Bias occurs when conditioning on the collider. Coming back to our original paradox, if we only look at cases where Monty reveals a goat, we are removing cases that affect the probability of winning a car. If Monty always reveals a door, my door causes Monty’s action (⅔ of the time), the frequency that switching wins increase.

Conditioning on a collider creates a spurious association between the contributing variables. If 2 events contribute to an event that is always present, there is collider bias. To understand if 2 events cause such an event, one can draw a causal diagram of all the variables and which causes which.

Why the Monty Hall problem is counter-intuitive and entertaining


Reframing the problem to focus on what causes Monty's action helps explain what is going on, but doesn't make us completely comfortable with the solution either. In the context of a game our expectation is that the other player will be trying to beat us.

Consider what would happen if Monty could choose whether to reveal a door, or just open your chosen door. Now Monty can play the game adversarially. If you choose the wrong door, he opens it and you lose. If you choose the correct door, he shows a different door in an attempt to get you to switch your choice. Under such circumstances if he does open a door, it means you should stay with your current choice. Switching would lose every time. I think that when presented as a game, our intuition is correctly on alert that Monty is trying to trick us, that he is playing the game to win. Most games are fair or stacked against us, so it would be very strange for someone to propose a game biased in our favor. Furthermore Monty might not have explicitly stated the rules of the game. If we don't know if he had to open a door, or if he just had the opportunity to attempt to trick us, then the safe choice is to stay with our current guess.

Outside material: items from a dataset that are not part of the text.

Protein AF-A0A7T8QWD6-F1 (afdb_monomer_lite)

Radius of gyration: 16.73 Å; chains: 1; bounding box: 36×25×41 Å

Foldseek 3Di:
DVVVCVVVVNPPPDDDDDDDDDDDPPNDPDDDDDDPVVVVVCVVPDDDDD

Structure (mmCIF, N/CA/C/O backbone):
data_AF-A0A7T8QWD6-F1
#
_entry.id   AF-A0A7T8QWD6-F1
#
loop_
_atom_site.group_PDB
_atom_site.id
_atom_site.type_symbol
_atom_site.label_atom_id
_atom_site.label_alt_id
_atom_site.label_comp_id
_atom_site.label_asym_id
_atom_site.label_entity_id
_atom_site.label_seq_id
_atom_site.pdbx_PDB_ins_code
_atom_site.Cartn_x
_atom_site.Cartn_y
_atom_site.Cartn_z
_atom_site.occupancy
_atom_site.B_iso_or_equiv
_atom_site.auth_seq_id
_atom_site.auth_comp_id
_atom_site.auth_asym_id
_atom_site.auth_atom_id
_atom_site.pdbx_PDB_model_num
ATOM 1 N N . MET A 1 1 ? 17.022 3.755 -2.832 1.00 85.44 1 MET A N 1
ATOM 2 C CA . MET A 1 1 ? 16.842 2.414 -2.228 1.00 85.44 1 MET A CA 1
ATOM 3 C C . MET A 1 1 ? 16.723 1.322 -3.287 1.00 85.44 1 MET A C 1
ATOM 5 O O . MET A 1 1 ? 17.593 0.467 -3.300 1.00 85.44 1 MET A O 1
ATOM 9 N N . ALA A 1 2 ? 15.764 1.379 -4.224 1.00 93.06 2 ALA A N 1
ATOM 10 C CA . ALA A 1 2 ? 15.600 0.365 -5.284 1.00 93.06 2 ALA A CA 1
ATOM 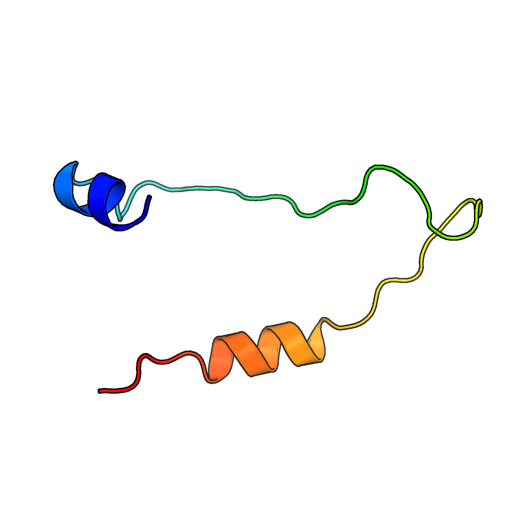11 C C . ALA A 1 2 ? 16.895 0.027 -6.060 1.00 93.06 2 ALA A C 1
ATOM 13 O O . ALA A 1 2 ? 17.269 -1.137 -6.146 1.00 93.06 2 ALA A O 1
ATOM 14 N N . TYR A 1 3 ? 17.645 1.039 -6.519 1.00 95.81 3 TYR A N 1
ATOM 15 C CA . TYR A 1 3 ? 18.934 0.827 -7.200 1.00 95.81 3 TYR A CA 1
ATOM 16 C C . TYR A 1 3 ? 19.967 0.077 -6.343 1.00 95.81 3 TYR A C 1
ATOM 18 O O . TYR A 1 3 ? 20.707 -0.752 -6.858 1.00 95.81 3 TYR A O 1
ATOM 26 N N . ALA A 1 4 ? 20.010 0.336 -5.032 1.00 96.31 4 ALA A N 1
ATOM 27 C CA . ALA A 1 4 ? 20.93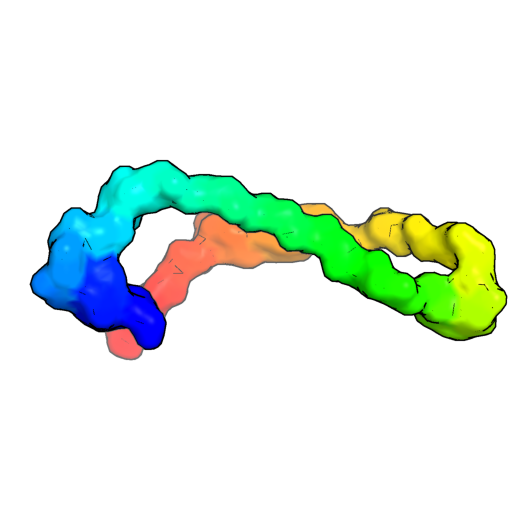3 -0.352 -4.132 1.00 96.31 4 ALA A CA 1
ATOM 28 C C . ALA A 1 4 ? 20.546 -1.828 -3.949 1.00 96.31 4 ALA A C 1
ATOM 30 O O . ALA A 1 4 ? 21.425 -2.683 -3.941 1.00 96.31 4 ALA A O 1
ATOM 31 N N . HIS A 1 5 ? 19.246 -2.138 -3.859 1.00 95.50 5 HIS A N 1
ATOM 32 C CA . HIS A 1 5 ? 18.768 -3.525 -3.836 1.00 95.50 5 HIS A CA 1
ATOM 33 C C . HIS A 1 5 ? 19.102 -4.256 -5.137 1.00 95.50 5 HIS A C 1
ATOM 35 O O . HIS A 1 5 ? 19.648 -5.353 -5.081 1.00 95.50 5 HIS A O 1
ATOM 41 N N . TRP A 1 6 ? 18.886 -3.618 -6.289 1.00 96.25 6 TRP A N 1
ATOM 42 C CA . TRP A 1 6 ? 19.255 -4.182 -7.587 1.00 96.25 6 TRP A CA 1
ATOM 43 C C . TRP A 1 6 ? 20.765 -4.416 -7.717 1.00 96.25 6 TRP A C 1
ATOM 45 O O . TRP A 1 6 ? 21.197 -5.526 -8.019 1.00 96.25 6 TRP A O 1
ATOM 55 N N . LYS A 1 7 ? 21.581 -3.400 -7.404 1.00 97.06 7 LYS A N 1
ATOM 56 C CA . LYS A 1 7 ? 23.048 -3.482 -7.478 1.00 97.06 7 LYS A CA 1
ATOM 57 C C . LYS A 1 7 ? 23.618 -4.567 -6.560 1.00 97.06 7 LYS A C 1
ATOM 59 O O . LYS A 1 7 ? 24.628 -5.175 -6.899 1.00 97.06 7 LYS A O 1
ATOM 64 N N . ASN A 1 8 ? 22.962 -4.819 -5.430 1.00 96.62 8 ASN A N 1
ATOM 65 C CA . ASN A 1 8 ? 23.367 -5.835 -4.463 1.00 96.62 8 ASN A CA 1
ATOM 66 C C . ASN A 1 8 ? 22.684 -7.199 -4.685 1.00 96.62 8 ASN A C 1
ATOM 68 O O . ASN A 1 8 ? 22.821 -8.060 -3.825 1.00 96.62 8 ASN A O 1
ATOM 72 N N . GLN A 1 9 ? 21.962 -7.405 -5.797 1.00 95.00 9 GLN A N 1
ATOM 73 C CA . GLN A 1 9 ? 21.250 -8.655 -6.130 1.00 95.00 9 GLN A CA 1
ATOM 74 C C . GLN A 1 9 ? 20.178 -9.073 -5.105 1.00 95.00 9 GLN A C 1
ATOM 76 O O . GLN A 1 9 ? 19.889 -10.250 -4.934 1.00 95.00 9 GLN A O 1
ATOM 81 N N . ARG A 1 10 ? 19.560 -8.097 -4.436 1.00 95.81 10 ARG A N 1
ATOM 82 C CA . ARG A 1 10 ? 18.544 -8.289 -3.386 1.00 95.81 10 ARG A CA 1
ATOM 83 C C . ARG A 1 10 ? 17.127 -7.952 -3.847 1.00 95.81 10 ARG A C 1
ATOM 85 O O . ARG A 1 10 ? 16.275 -7.632 -3.025 1.00 95.81 10 ARG A O 1
ATOM 92 N N . THR A 1 11 ? 16.889 -7.922 -5.156 1.00 95.06 11 THR A N 1
ATOM 93 C CA . THR A 1 11 ? 15.571 -7.583 -5.719 1.00 95.06 11 THR A CA 1
ATOM 94 C C . THR A 1 11 ? 14.539 -8.679 -5.457 1.00 95.06 11 THR A C 1
ATOM 96 O O . THR A 1 11 ? 13.378 -8.364 -5.229 1.00 95.06 11 THR A O 1
ATOM 99 N N . GLU A 1 12 ? 14.977 -9.939 -5.420 1.00 95.19 12 GLU A N 1
ATOM 100 C CA . GLU A 1 12 ? 14.113 -11.115 -5.231 1.00 95.19 12 GLU A CA 1
ATOM 101 C C . GLU A 1 12 ? 14.029 -11.574 -3.764 1.00 95.19 12 GLU A C 1
ATOM 103 O O . GLU A 1 12 ? 13.407 -12.591 -3.450 1.00 95.19 12 GLU A O 1
ATOM 108 N N . ASP A 1 13 ? 14.662 -10.838 -2.844 1.00 96.44 13 ASP A N 1
ATOM 109 C CA . ASP A 1 13 ? 14.583 -11.130 -1.416 1.00 96.44 13 ASP A CA 1
ATOM 110 C C . ASP A 1 13 ? 13.124 -11.003 -0.951 1.00 96.44 13 ASP A C 1
ATOM 112 O O . ASP A 1 13 ? 12.478 -9.965 -1.123 1.00 96.44 13 ASP A O 1
ATOM 116 N N . ARG A 1 14 ? 12.601 -12.041 -0.289 1.00 96.12 14 ARG A N 1
ATOM 117 C CA . ARG A 1 14 ? 11.250 -11.996 0.279 1.00 96.12 14 ARG A CA 1
ATOM 118 C C . ARG A 1 14 ? 11.175 -10.942 1.385 1.00 96.12 14 ARG A C 1
ATOM 120 O O . ARG A 1 14 ? 11.826 -11.075 2.420 1.00 96.12 14 ARG A O 1
ATOM 127 N N . ALA A 1 15 ? 10.307 -9.953 1.196 1.00 95.81 15 ALA A N 1
ATOM 128 C CA . ALA A 1 15 ? 10.017 -8.911 2.175 1.00 95.81 15 ALA A CA 1
ATOM 129 C C . ALA A 1 15 ? 8.538 -8.934 2.592 1.00 95.81 15 ALA A C 1
ATOM 131 O O . ALA A 1 15 ? 7.662 -9.283 1.802 1.00 95.81 15 ALA A O 1
ATOM 132 N N . ILE A 1 16 ? 8.265 -8.569 3.846 1.00 97.25 16 ILE A N 1
ATOM 133 C CA . ILE A 1 16 ? 6.918 -8.469 4.425 1.00 97.25 16 ILE A CA 1
ATOM 134 C C . ILE A 1 16 ? 6.777 -7.057 4.995 1.00 97.25 16 ILE A C 1
ATOM 136 O O . ILE A 1 16 ? 7.681 -6.586 5.686 1.00 97.25 16 ILE A O 1
ATOM 140 N N . PHE A 1 17 ? 5.665 -6.385 4.690 1.00 97.12 17 PHE A N 1
ATOM 141 C CA . PHE A 1 17 ? 5.382 -5.024 5.141 1.00 97.12 17 PHE A CA 1
ATOM 142 C C . PHE A 1 17 ? 3.991 -4.952 5.763 1.00 97.12 17 PHE A C 1
ATOM 144 O O . PHE A 1 17 ? 3.016 -5.348 5.127 1.00 97.12 17 PHE A O 1
ATOM 151 N N . ASP A 1 18 ? 3.913 -4.375 6.961 1.00 97.38 18 ASP A N 1
ATOM 152 C CA . ASP A 1 18 ? 2.659 -4.103 7.660 1.00 97.38 18 ASP A CA 1
ATOM 153 C C . ASP A 1 18 ? 2.374 -2.600 7.666 1.00 97.38 18 ASP A C 1
ATOM 155 O O . ASP A 1 18 ? 3.238 -1.787 8.012 1.00 97.38 18 ASP A O 1
ATOM 159 N N . LEU A 1 19 ? 1.146 -2.224 7.305 1.00 96.00 19 LEU A N 1
ATOM 160 C CA . LEU A 1 19 ? 0.683 -0.840 7.338 1.00 96.00 19 LEU A CA 1
ATOM 161 C C . LEU A 1 19 ? -0.269 -0.636 8.517 1.00 96.00 19 LEU A C 1
ATOM 163 O O . LEU A 1 19 ? -1.342 -1.229 8.579 1.00 96.00 19 LEU A O 1
ATOM 167 N N . PHE A 1 20 ? 0.109 0.253 9.429 1.00 95.56 20 PHE A N 1
ATOM 168 C CA . PHE A 1 20 ? -0.717 0.686 10.551 1.00 95.56 20 PHE A CA 1
ATOM 169 C C . PHE A 1 20 ? -0.369 2.128 10.926 1.00 95.56 20 PHE A C 1
ATOM 171 O O . PHE A 1 20 ? 0.677 2.657 10.543 1.00 95.56 20 PHE A O 1
ATOM 178 N N . PHE A 1 21 ? -1.236 2.778 11.697 1.00 95.06 21 PHE A N 1
ATOM 179 C CA . PHE A 1 21 ? -0.981 4.104 12.249 1.00 95.06 21 PHE A CA 1
ATOM 180 C C . PHE A 1 21 ? -0.891 4.026 13.777 1.00 95.06 21 PHE A C 1
ATOM 182 O O . PHE A 1 21 ? -1.491 3.166 14.413 1.00 95.06 21 PHE A O 1
ATOM 189 N N . ARG A 1 22 ? -0.104 4.922 14.382 1.00 95.12 22 ARG A N 1
ATOM 190 C CA . ARG A 1 22 ? 0.185 4.888 15.832 1.00 95.12 22 ARG A CA 1
ATOM 191 C C . ARG A 1 22 ? -0.758 5.730 16.684 1.00 95.12 22 ARG A C 1
ATOM 193 O O . ARG A 1 22 ? -0.750 5.604 17.902 1.00 95.12 22 ARG A O 1
ATOM 200 N N . LYS A 1 23 ? -1.500 6.646 16.064 1.00 94.88 23 LYS A N 1
ATOM 201 C CA . LYS A 1 23 ? -2.376 7.595 16.752 1.00 94.88 23 LYS A CA 1
ATOM 202 C C . LYS A 1 23 ? -3.703 7.663 16.028 1.00 94.88 23 LYS A C 1
ATOM 204 O O . LYS A 1 23 ? -3.712 7.945 14.832 1.00 94.88 23 LYS A O 1
ATOM 209 N N . ASN A 1 24 ? -4.790 7.453 16.759 1.00 94.06 24 ASN A N 1
ATOM 210 C CA . ASN A 1 24 ? -6.113 7.686 16.212 1.00 94.06 24 ASN A CA 1
ATOM 211 C C . ASN A 1 24 ? -6.262 9.170 15.840 1.00 94.06 24 ASN A C 1
ATOM 213 O O . ASN A 1 24 ? -5.897 10.049 16.632 1.00 94.06 24 ASN A O 1
ATOM 217 N N . PRO A 1 25 ? -6.781 9.464 14.642 1.00 92.94 25 PRO A N 1
ATOM 218 C CA . PRO A 1 25 ? -7.102 10.819 14.254 1.00 92.94 25 PRO A CA 1
ATOM 219 C C . PRO A 1 25 ? -8.238 11.358 15.139 1.00 92.94 25 PRO A C 1
ATOM 221 O O . PRO A 1 25 ? -9.023 10.603 15.714 1.00 92.94 25 PRO A O 1
ATOM 224 N N . PHE A 1 26 ? -8.303 12.685 15.269 1.00 94.75 26 PHE A N 1
ATOM 225 C CA . PHE A 1 26 ? -9.366 13.406 15.992 1.00 94.75 26 PHE A CA 1
ATOM 226 C C . PHE A 1 26 ? -9.525 13.055 17.486 1.00 94.75 26 PHE A C 1
ATOM 228 O O . PHE A 1 26 ? -10.521 13.432 18.094 1.00 94.75 26 PHE A O 1
ATOM 235 N N . GLY A 1 27 ? -8.554 12.358 18.091 1.00 91.69 27 GLY A N 1
ATOM 236 C CA . GLY A 1 27 ? -8.620 11.943 19.498 1.00 91.69 27 GLY A CA 1
ATOM 237 C C . GLY A 1 27 ? -9.642 10.836 19.781 1.00 91.69 27 GLY A C 1
ATOM 238 O O . GLY A 1 27 ? -9.994 10.632 20.937 1.00 91.69 27 GLY A O 1
ATOM 239 N N . GLY A 1 28 ? -10.126 10.143 18.744 1.00 91.12 28 GLY A N 1
ATOM 240 C CA . GLY A 1 28 ? -11.067 9.032 18.887 1.00 91.12 28 GLY A CA 1
ATOM 241 C C . GLY A 1 28 ? -10.412 7.723 19.341 1.00 91.12 28 GLY A C 1
ATOM 242 O O . GLY A 1 28 ? -9.189 7.595 19.414 1.00 91.12 28 GLY A O 1
ATOM 243 N N . GLU A 1 29 ? -11.23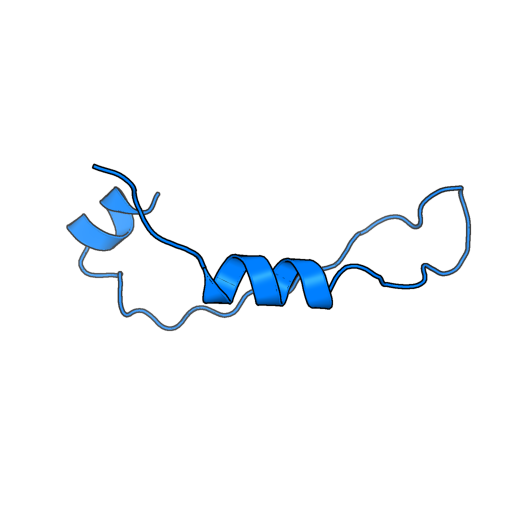9 6.715 19.609 1.00 93.94 29 GLU A N 1
ATOM 244 C CA . GLU A 1 29 ? -10.783 5.391 20.065 1.00 93.94 29 GLU A CA 1
ATOM 245 C C . GLU A 1 29 ? -10.593 4.389 18.918 1.00 93.94 29 GLU A C 1
ATOM 247 O O . GLU A 1 29 ? -9.854 3.415 19.058 1.00 93.94 29 GLU A O 1
ATOM 252 N N . PHE A 1 30 ? -11.192 4.654 17.756 1.00 94.00 30 PHE A N 1
ATOM 253 C CA . PHE A 1 30 ? -11.079 3.813 16.570 1.00 94.00 30 PHE A CA 1
ATOM 254 C C . PHE A 1 30 ? -11.095 4.645 15.287 1.00 94.00 30 PHE A C 1
ATOM 256 O O . PHE A 1 30 ? -11.513 5.802 15.269 1.00 94.00 30 PHE A O 1
ATOM 263 N N . THR A 1 31 ? -10.647 4.027 14.196 1.00 96.12 31 THR A N 1
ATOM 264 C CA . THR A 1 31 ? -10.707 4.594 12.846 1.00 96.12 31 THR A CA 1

The paradox makes for interesting game show scenarios. They give us a chance to second guess ourselves. Most people want to stick to their original choice, perhaps reaffirming that they made the correct initial guess through some mystic connection. People who are in on the joke can laugh about it and decry the participants for not taking up twice the opportunity to win.

Episodes 41 and 42 of Survivor featured the Monty Hall problem under the title of "do or die". In both cases the contestants chose to stay with their original choice instead of switching (which would have given them a higher chance of winning), and in both cases they actually won (against the odds). It really captured the counter-intuitive nature of the paradox, and the stark fact that we can easily assume we made a good decision because we saw a good outcome, when really we just got lucky.

Figure 3: Survivor featured the opportunity to guess again for immunity

Conclusion


The takeaway is that recognizing colliders can help us make better decisions. Recognizing a collider is noticing that we are only considering cases where a particular event happens, but that event has 2 causes. And it helps to draw a diagram to find them.